Alignment and marker frequency analysis of whole genome sequences

An index was built for each reference genome with bowtie2-build (version 2.2.9; Langmead and Salzberg, 2012) using default settings. Illumina adaptor sequences and low quality bases (quality score <10) were trimmed from the 3′-end of each read using cutadapt (version 1.11; Martin, 2011) with reads discarded if more than half the bases were trimmed. The filtered reads were aligned to the reference genome using bowtie2 (version 2.2.9; Langmead and Salzberg, 2012) selecting the best alignment for each read. The alignment statistics are reported in Supplementary Table 1. Reads that did not align as proper pairs were treated as single end reads. For copy number estimation, each reference genome was binned into 1 kb windows with a 500 bp sliding overlap between windows using bedtools (version 2.17.0; Quinlan and Hall, 2010). For each sample, the coverage for each 1 kb was calculated as the number of sequenced bases that overlap with that window. The %G+C content of each window was calculated, and corrections made for potential bias in library preparation and sequencing due to GC content. The average coverage for each GC bin was plotted against the GC content and smoothed by a Lowess regression model. A correction factor, calculated by dividing the global mean coverage by the fitted model, was applied to each sample. Source code available at http://github.com/dpastling/plethora.

Author contributions

JR, ZK, and TS conceived and directed the project. AG, DA, JR, and TS wrote the manuscript and prepared figures. AG, RM, BB constructed and phenotypically characterized strains. AG, DA, and KJ analyzed the WGS data.

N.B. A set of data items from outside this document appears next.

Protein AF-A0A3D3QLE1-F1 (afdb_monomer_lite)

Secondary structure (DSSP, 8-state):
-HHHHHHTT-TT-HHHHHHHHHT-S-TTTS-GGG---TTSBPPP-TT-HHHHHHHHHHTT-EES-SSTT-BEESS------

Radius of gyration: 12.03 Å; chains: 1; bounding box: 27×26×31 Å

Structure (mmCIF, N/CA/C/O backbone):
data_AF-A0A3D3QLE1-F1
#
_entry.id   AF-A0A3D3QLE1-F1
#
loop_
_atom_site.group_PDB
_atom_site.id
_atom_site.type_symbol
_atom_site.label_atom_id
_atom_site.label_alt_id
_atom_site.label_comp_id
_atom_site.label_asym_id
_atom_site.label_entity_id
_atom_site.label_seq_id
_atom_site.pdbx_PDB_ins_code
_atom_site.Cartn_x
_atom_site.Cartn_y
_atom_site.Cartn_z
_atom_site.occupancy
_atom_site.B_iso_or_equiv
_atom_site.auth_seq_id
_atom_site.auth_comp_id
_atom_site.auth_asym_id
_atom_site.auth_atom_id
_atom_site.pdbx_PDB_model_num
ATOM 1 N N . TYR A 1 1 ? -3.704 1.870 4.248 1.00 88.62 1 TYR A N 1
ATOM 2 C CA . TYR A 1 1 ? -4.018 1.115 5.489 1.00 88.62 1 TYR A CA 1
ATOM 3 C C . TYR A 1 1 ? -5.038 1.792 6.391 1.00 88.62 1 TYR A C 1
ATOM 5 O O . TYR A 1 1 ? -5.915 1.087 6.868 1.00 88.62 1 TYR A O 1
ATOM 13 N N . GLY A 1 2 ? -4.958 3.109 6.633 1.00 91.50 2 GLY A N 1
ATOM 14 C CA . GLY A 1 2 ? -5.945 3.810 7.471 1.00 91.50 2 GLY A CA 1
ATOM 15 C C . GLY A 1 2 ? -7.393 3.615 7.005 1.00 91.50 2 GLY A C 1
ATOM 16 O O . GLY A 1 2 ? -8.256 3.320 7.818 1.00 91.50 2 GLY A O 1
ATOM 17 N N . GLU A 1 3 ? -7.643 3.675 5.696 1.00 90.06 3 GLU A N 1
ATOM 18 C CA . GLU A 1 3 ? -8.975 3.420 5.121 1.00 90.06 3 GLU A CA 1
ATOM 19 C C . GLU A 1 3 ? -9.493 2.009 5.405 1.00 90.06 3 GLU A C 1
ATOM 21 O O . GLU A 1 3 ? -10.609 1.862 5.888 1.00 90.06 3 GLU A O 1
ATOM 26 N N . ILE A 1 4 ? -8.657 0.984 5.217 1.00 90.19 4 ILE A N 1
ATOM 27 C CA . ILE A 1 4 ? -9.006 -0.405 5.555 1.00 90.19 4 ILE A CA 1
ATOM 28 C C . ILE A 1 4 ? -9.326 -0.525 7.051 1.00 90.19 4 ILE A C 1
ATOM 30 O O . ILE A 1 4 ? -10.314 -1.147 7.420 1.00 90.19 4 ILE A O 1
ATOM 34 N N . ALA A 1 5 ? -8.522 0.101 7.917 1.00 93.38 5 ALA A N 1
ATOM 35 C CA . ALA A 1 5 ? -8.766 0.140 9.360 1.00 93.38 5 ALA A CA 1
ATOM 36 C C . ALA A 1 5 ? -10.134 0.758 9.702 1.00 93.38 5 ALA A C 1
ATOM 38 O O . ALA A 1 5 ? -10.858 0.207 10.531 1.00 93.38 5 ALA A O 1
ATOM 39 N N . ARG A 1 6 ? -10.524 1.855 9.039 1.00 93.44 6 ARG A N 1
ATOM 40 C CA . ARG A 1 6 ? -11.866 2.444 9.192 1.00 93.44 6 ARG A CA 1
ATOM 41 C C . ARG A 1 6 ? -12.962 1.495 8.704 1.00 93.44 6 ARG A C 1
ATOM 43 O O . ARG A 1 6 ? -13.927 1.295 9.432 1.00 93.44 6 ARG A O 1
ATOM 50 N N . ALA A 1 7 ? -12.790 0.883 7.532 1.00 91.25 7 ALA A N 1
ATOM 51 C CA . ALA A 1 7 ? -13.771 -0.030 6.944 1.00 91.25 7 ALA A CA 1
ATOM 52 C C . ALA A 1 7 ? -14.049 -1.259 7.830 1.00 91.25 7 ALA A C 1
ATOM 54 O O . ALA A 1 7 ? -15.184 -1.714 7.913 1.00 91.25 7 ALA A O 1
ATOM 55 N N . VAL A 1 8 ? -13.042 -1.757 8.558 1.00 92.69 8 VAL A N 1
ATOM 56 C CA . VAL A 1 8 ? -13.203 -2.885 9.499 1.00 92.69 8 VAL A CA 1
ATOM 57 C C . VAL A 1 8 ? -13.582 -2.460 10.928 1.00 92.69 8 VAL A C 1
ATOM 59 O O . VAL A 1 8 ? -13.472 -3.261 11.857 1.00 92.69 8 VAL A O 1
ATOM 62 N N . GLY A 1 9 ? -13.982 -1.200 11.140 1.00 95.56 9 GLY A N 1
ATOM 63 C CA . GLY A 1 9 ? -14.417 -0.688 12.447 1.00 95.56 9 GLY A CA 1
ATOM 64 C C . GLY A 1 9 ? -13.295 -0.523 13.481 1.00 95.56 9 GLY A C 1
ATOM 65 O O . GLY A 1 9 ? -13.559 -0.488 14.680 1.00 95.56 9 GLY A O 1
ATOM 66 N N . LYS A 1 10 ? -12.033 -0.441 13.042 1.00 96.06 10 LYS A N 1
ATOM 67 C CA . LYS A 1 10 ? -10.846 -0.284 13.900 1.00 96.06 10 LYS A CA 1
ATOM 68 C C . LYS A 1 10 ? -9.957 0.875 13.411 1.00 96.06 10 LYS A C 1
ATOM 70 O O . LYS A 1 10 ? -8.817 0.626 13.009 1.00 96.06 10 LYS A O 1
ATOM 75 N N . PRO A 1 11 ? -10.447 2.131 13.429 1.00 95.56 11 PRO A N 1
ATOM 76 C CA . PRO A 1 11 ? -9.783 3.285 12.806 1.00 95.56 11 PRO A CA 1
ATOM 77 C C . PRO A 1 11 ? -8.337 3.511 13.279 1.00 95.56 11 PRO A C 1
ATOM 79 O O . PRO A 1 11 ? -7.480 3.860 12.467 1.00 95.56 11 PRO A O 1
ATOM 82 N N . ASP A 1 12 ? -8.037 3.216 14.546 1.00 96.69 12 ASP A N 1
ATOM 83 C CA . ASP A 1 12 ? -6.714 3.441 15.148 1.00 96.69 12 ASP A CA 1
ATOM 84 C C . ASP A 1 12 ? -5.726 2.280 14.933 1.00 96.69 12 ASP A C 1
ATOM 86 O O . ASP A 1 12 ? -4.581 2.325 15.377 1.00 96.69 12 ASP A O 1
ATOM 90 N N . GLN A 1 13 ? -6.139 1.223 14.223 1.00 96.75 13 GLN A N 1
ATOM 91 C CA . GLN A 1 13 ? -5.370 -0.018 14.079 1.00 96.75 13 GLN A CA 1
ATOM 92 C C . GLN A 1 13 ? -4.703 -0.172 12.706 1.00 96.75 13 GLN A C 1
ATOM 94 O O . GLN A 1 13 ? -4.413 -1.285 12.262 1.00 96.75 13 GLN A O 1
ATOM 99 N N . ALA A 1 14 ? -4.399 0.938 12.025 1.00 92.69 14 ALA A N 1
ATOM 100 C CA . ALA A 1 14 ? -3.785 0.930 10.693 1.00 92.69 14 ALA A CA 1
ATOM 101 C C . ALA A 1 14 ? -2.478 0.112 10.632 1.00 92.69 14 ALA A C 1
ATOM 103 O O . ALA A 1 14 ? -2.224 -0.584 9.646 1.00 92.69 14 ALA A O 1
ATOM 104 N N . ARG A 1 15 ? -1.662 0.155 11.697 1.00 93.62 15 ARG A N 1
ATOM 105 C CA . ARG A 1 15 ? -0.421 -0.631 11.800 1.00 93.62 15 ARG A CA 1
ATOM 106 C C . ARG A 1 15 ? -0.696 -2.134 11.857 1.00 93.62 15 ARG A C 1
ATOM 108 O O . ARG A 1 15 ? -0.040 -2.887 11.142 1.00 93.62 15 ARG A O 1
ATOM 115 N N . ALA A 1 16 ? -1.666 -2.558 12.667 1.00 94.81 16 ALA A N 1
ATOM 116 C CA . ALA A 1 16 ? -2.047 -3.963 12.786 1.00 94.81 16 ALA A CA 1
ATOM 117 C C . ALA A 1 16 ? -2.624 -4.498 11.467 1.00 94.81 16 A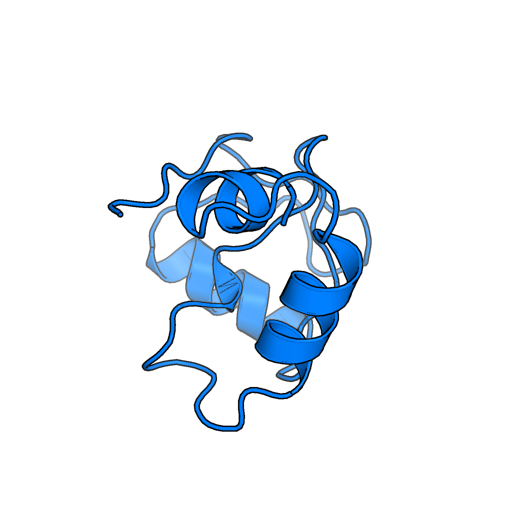LA A C 1
ATOM 119 O O . ALA A 1 16 ? -2.267 -5.591 11.036 1.00 94.81 16 ALA A O 1
ATOM 120 N N . VAL A 1 17 ? -3.436 -3.696 10.770 1.00 92.12 17 VAL A N 1
ATOM 121 C CA . VAL A 1 17 ? -3.917 -4.028 9.419 1.00 92.12 17 VAL A CA 1
ATOM 122 C C . VAL A 1 17 ? -2.743 -4.202 8.452 1.00 92.12 17 VAL A C 1
ATOM 124 O O . VAL A 1 17 ? -2.704 -5.178 7.710 1.00 92.12 17 VAL A O 1
ATOM 127 N N . GLY A 1 18 ? -1.755 -3.302 8.485 1.00 90.12 18 GLY A N 1
ATOM 128 C CA . GLY A 1 18 ? -0.548 -3.427 7.665 1.00 90.12 18 GLY A CA 1
ATOM 129 C C . GLY A 1 18 ? 0.234 -4.714 7.921 1.00 90.12 18 GLY A C 1
ATOM 130 O O . GLY A 1 18 ? 0.682 -5.357 6.975 1.00 90.12 18 GLY A O 1
ATOM 131 N N . GLN A 1 19 ? 0.345 -5.129 9.183 1.00 91.81 19 GLN A N 1
ATOM 132 C CA . GLN A 1 19 ? 0.963 -6.405 9.549 1.00 91.81 19 GLN A CA 1
ATOM 133 C C . GLN A 1 19 ? 0.153 -7.603 9.044 1.00 91.81 19 GLN A C 1
ATOM 135 O O . GLN A 1 19 ? 0.736 -8.511 8.459 1.00 91.81 19 GLN A O 1
ATOM 140 N N . ALA A 1 20 ? -1.174 -7.587 9.201 1.00 90.69 20 ALA A N 1
ATOM 141 C CA . ALA A 1 20 ? -2.050 -8.648 8.705 1.00 90.69 20 ALA A CA 1
ATOM 142 C C . ALA A 1 20 ? -1.960 -8.800 7.177 1.00 90.69 20 ALA A C 1
ATOM 144 O O . ALA A 1 20 ? -1.817 -9.908 6.668 1.00 90.69 20 ALA A O 1
ATOM 145 N N . VAL A 1 21 ? -1.963 -7.682 6.446 1.00 88.12 21 VAL A N 1
ATOM 146 C CA . VAL A 1 21 ? -1.791 -7.671 4.987 1.00 88.12 21 VAL A CA 1
ATOM 147 C C . VAL A 1 21 ? -0.396 -8.156 4.583 1.00 88.12 21 VAL A C 1
ATOM 149 O O . VAL A 1 21 ? -0.269 -8.932 3.639 1.00 88.12 21 VAL A O 1
ATOM 152 N N . GLY A 1 22 ? 0.652 -7.743 5.301 1.00 86.94 22 GLY A N 1
ATOM 153 C CA . GLY A 1 22 ? 2.024 -8.199 5.059 1.00 86.94 22 GLY A CA 1
ATOM 154 C C . GLY A 1 22 ? 2.241 -9.692 5.330 1.00 86.94 22 GLY A C 1
ATOM 155 O O . GLY A 1 22 ? 3.082 -10.303 4.676 1.00 86.94 22 GLY A O 1
ATOM 156 N N . ALA A 1 23 ? 1.470 -10.277 6.250 1.00 88.75 23 ALA A N 1
ATOM 157 C CA . ALA A 1 23 ? 1.513 -11.697 6.599 1.00 88.75 23 ALA A CA 1
ATOM 158 C C . ALA A 1 23 ? 0.691 -12.598 5.658 1.00 88.75 23 ALA A C 1
ATOM 160 O O . ALA A 1 23 ? 0.720 -13.818 5.809 1.00 88.75 23 ALA A O 1
ATOM 161 N N . ASN A 1 24 ? -0.046 -12.027 4.701 1.00 84.88 24 ASN A N 1
ATOM 162 C CA . ASN A 1 24 ? -0.874 -12.785 3.769 1.00 84.88 24 ASN A CA 1
ATOM 163 C C . ASN A 1 24 ? -0.015 -13.715 2.877 1.00 84.88 24 ASN A C 1
ATOM 165 O O . ASN A 1 24 ? 0.810 -13.210 2.114 1.00 84.88 24 ASN A O 1
ATOM 169 N N . PRO A 1 25 ? -0.222 -15.046 2.893 1.00 81.81 25 PRO A N 1
ATOM 170 C CA . PRO A 1 25 ? 0.516 -15.969 2.032 1.00 81.81 25 PRO A CA 1
ATOM 171 C C . PRO A 1 25 ? -0.046 -16.055 0.600 1.00 81.81 25 PRO A C 1
ATOM 173 O O . PRO A 1 25 ? 0.609 -16.613 -0.278 1.00 81.81 25 PRO A O 1
ATOM 176 N N . ILE A 1 26 ? -1.234 -15.496 0.332 1.00 85.56 26 ILE A N 1
ATOM 177 C CA . ILE A 1 26 ? -1.940 -15.594 -0.955 1.00 85.56 26 ILE A CA 1
ATOM 178 C C . ILE A 1 26 ? -2.021 -14.206 -1.614 1.00 85.56 26 ILE A C 1
ATOM 180 O O . ILE A 1 26 ? -3.064 -13.553 -1.650 1.00 85.56 26 ILE A O 1
ATOM 184 N N . LEU A 1 27 ? -0.878 -13.740 -2.124 1.00 79.44 27 LEU A N 1
ATOM 185 C CA . LEU A 1 27 ? -0.620 -12.341 -2.516 1.00 79.44 27 LEU A CA 1
ATOM 186 C C . LEU A 1 27 ? -1.386 -11.808 -3.735 1.00 79.44 27 LEU A C 1
ATOM 188 O O . LEU A 1 27 ? -1.320 -10.614 -4.005 1.00 79.44 27 LEU A O 1
ATOM 192 N N . ILE A 1 28 ? -2.029 -12.689 -4.501 1.00 79.25 28 ILE A N 1
ATOM 193 C CA . ILE A 1 28 ? -2.730 -12.334 -5.745 1.00 79.25 28 ILE A CA 1
ATOM 194 C C . ILE A 1 28 ? -4.247 -12.391 -5.542 1.00 79.25 28 ILE A C 1
ATOM 196 O O . ILE A 1 28 ? -4.953 -11.491 -5.978 1.00 79.25 28 ILE A O 1
ATOM 200 N N . VAL A 1 29 ? -4.746 -13.434 -4.864 1.00 84.12 29 VAL A N 1
ATOM 201 C CA . VAL A 1 29 ? -6.190 -13.620 -4.618 1.00 84.12 29 VAL A CA 1
ATOM 202 C C . VAL A 1 29 ? -6.724 -12.539 -3.684 1.00 84.12 29 VAL A C 1
ATOM 204 O O . VAL A 1 29 ? -7.794 -11.990 -3.916 1.00 84.12 29 VAL A O 1
ATOM 207 N N . VAL A 1 30 ? -5.958 -12.204 -2.645 1.00 85.19 30 VAL A N 1
ATOM 208 C CA . VAL A 1 30 ? -6.194 -10.992 -1.864 1.00 85.19 30 VAL A CA 1
ATOM 209 C C . VAL A 1 30 ? -5.392 -9.881 -2.544 1.00 85.19 30 VAL A C 1
ATOM 211 O O . VAL A 1 30 ? -4.163 -9.987 -2.561 1.00 85.19 30 VAL A O 1
ATOM 214 N N . PRO A 1 31 ? -6.028 -8.821 -3.078 1.00 87.62 31 PRO A N 1
ATOM 215 C CA . PRO A 1 31 ? -5.369 -7.801 -3.897 1.00 87.62 31 PRO A CA 1
ATOM 216 C C . PRO A 1 31 ? -4.547 -6.813 -3.048 1.00 87.62 31 PRO A C 1
ATOM 218 O O . PRO A 1 31 ? -4.698 -5.594 -3.125 1.00 87.62 31 PRO A O 1
ATOM 221 N N . CYS A 1 32 ? -3.660 -7.323 -2.190 1.00 89.38 32 CYS A N 1
ATOM 222 C CA . CYS A 1 32 ? -2.857 -6.517 -1.277 1.00 89.38 32 CYS A CA 1
ATOM 223 C C . CYS A 1 32 ? -1.830 -5.630 -1.995 1.00 89.38 32 CYS A C 1
ATOM 225 O O . CYS A 1 32 ? -1.347 -4.657 -1.412 1.00 89.38 32 CYS A O 1
ATOM 227 N N . HIS A 1 33 ? -1.531 -5.910 -3.269 1.00 91.50 33 HIS A N 1
ATOM 228 C CA . HIS A 1 33 ? -0.739 -5.033 -4.133 1.00 91.50 33 HIS A CA 1
ATOM 229 C C . HIS A 1 33 ? -1.412 -3.678 -4.399 1.00 91.50 33 HIS A C 1
ATOM 231 O O . HIS A 1 33 ? -0.688 -2.728 -4.685 1.00 91.50 33 HIS A O 1
ATOM 237 N N . ARG A 1 34 ? -2.740 -3.552 -4.232 1.00 90.31 34 ARG A N 1
ATOM 238 C CA . ARG A 1 34 ? -3.472 -2.276 -4.367 1.00 90.31 34 ARG A CA 1
ATOM 239 C C . ARG A 1 34 ? -3.240 -1.305 -3.211 1.00 90.31 34 ARG A C 1
ATOM 241 O O . ARG A 1 34 ? -3.512 -0.117 -3.336 1.00 90.31 34 ARG A O 1
ATOM 248 N N . VAL A 1 35 ? -2.718 -1.772 -2.073 1.00 90.12 35 VAL A N 1
ATOM 249 C CA . VAL A 1 35 ? -2.537 -0.906 -0.901 1.00 90.12 35 VAL A CA 1
ATOM 250 C C . VAL A 1 35 ? -1.289 -0.035 -1.049 1.00 90.12 35 VAL A C 1
ATOM 252 O O . VAL A 1 35 ? -0.160 -0.535 -1.093 1.00 90.12 35 VAL A O 1
ATOM 255 N N . ILE A 1 36 ? -1.481 1.282 -1.042 1.00 90.69 36 ILE A N 1
ATOM 256 C CA . ILE A 1 36 ? -0.424 2.302 -1.116 1.00 90.69 36 ILE A CA 1
ATOM 257 C C . ILE A 1 36 ? -0.416 3.200 0.133 1.00 90.69 36 ILE A C 1
ATOM 259 O O . ILE A 1 36 ? -1.229 3.028 1.051 1.00 90.69 36 ILE A O 1
ATOM 263 N N . ALA A 1 37 ? 0.571 4.094 0.232 1.00 90.44 37 ALA A N 1
ATOM 264 C CA . ALA A 1 37 ? 0.607 5.109 1.282 1.00 90.44 37 ALA A CA 1
ATOM 265 C C . ALA A 1 37 ? -0.502 6.148 1.061 1.00 90.44 37 ALA A C 1
ATOM 267 O O . ALA A 1 37 ? -0.900 6.402 -0.071 1.00 90.44 37 ALA A O 1
ATOM 268 N N . SER A 1 38 ? -0.967 6.783 2.139 1.00 88.75 38 SER A N 1
ATOM 269 C CA . SER A 1 38 ? -2.005 7.828 2.080 1.00 88.75 38 SER A CA 1
ATOM 270 C C . SER A 1 38 ? -1.581 9.087 1.322 1.00 88.75 38 SER A C 1
ATOM 272 O O . SER A 1 38 ? -2.408 9.945 1.060 1.00 88.75 38 SER A O 1
ATOM 274 N N . ASP A 1 39 ? -0.293 9.220 1.017 1.00 90.31 39 ASP A N 1
ATOM 275 C CA . ASP A 1 39 ? 0.287 10.314 0.244 1.00 90.31 39 ASP A CA 1
ATOM 276 C C . ASP A 1 39 ? 0.626 9.901 -1.198 1.00 90.31 39 ASP A C 1
ATOM 278 O O . ASP A 1 39 ? 1.452 10.548 -1.838 1.00 90.31 39 ASP A O 1
ATOM 282 N N . GLY A 1 40 ? 0.045 8.805 -1.699 1.00 91.06 40 GLY A N 1
ATOM 283 C CA . GLY A 1 40 ? 0.204 8.350 -3.085 1.00 91.06 40 GLY A CA 1
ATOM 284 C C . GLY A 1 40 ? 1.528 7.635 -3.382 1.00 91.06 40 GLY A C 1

Conflict of interest statement

The authors declare that the research was conducted in the absence of any commercial or financial relationships that could be construed as a potential conflict of interest. Certain commercial equipment, instruments, or materials are identified in this paper to foster understanding. Such identification does not imply recommendation or endorsement by the National Institute of Standards and Technology, nor does it imply that the materials or equipment identified is necessarily the best available for the purpose.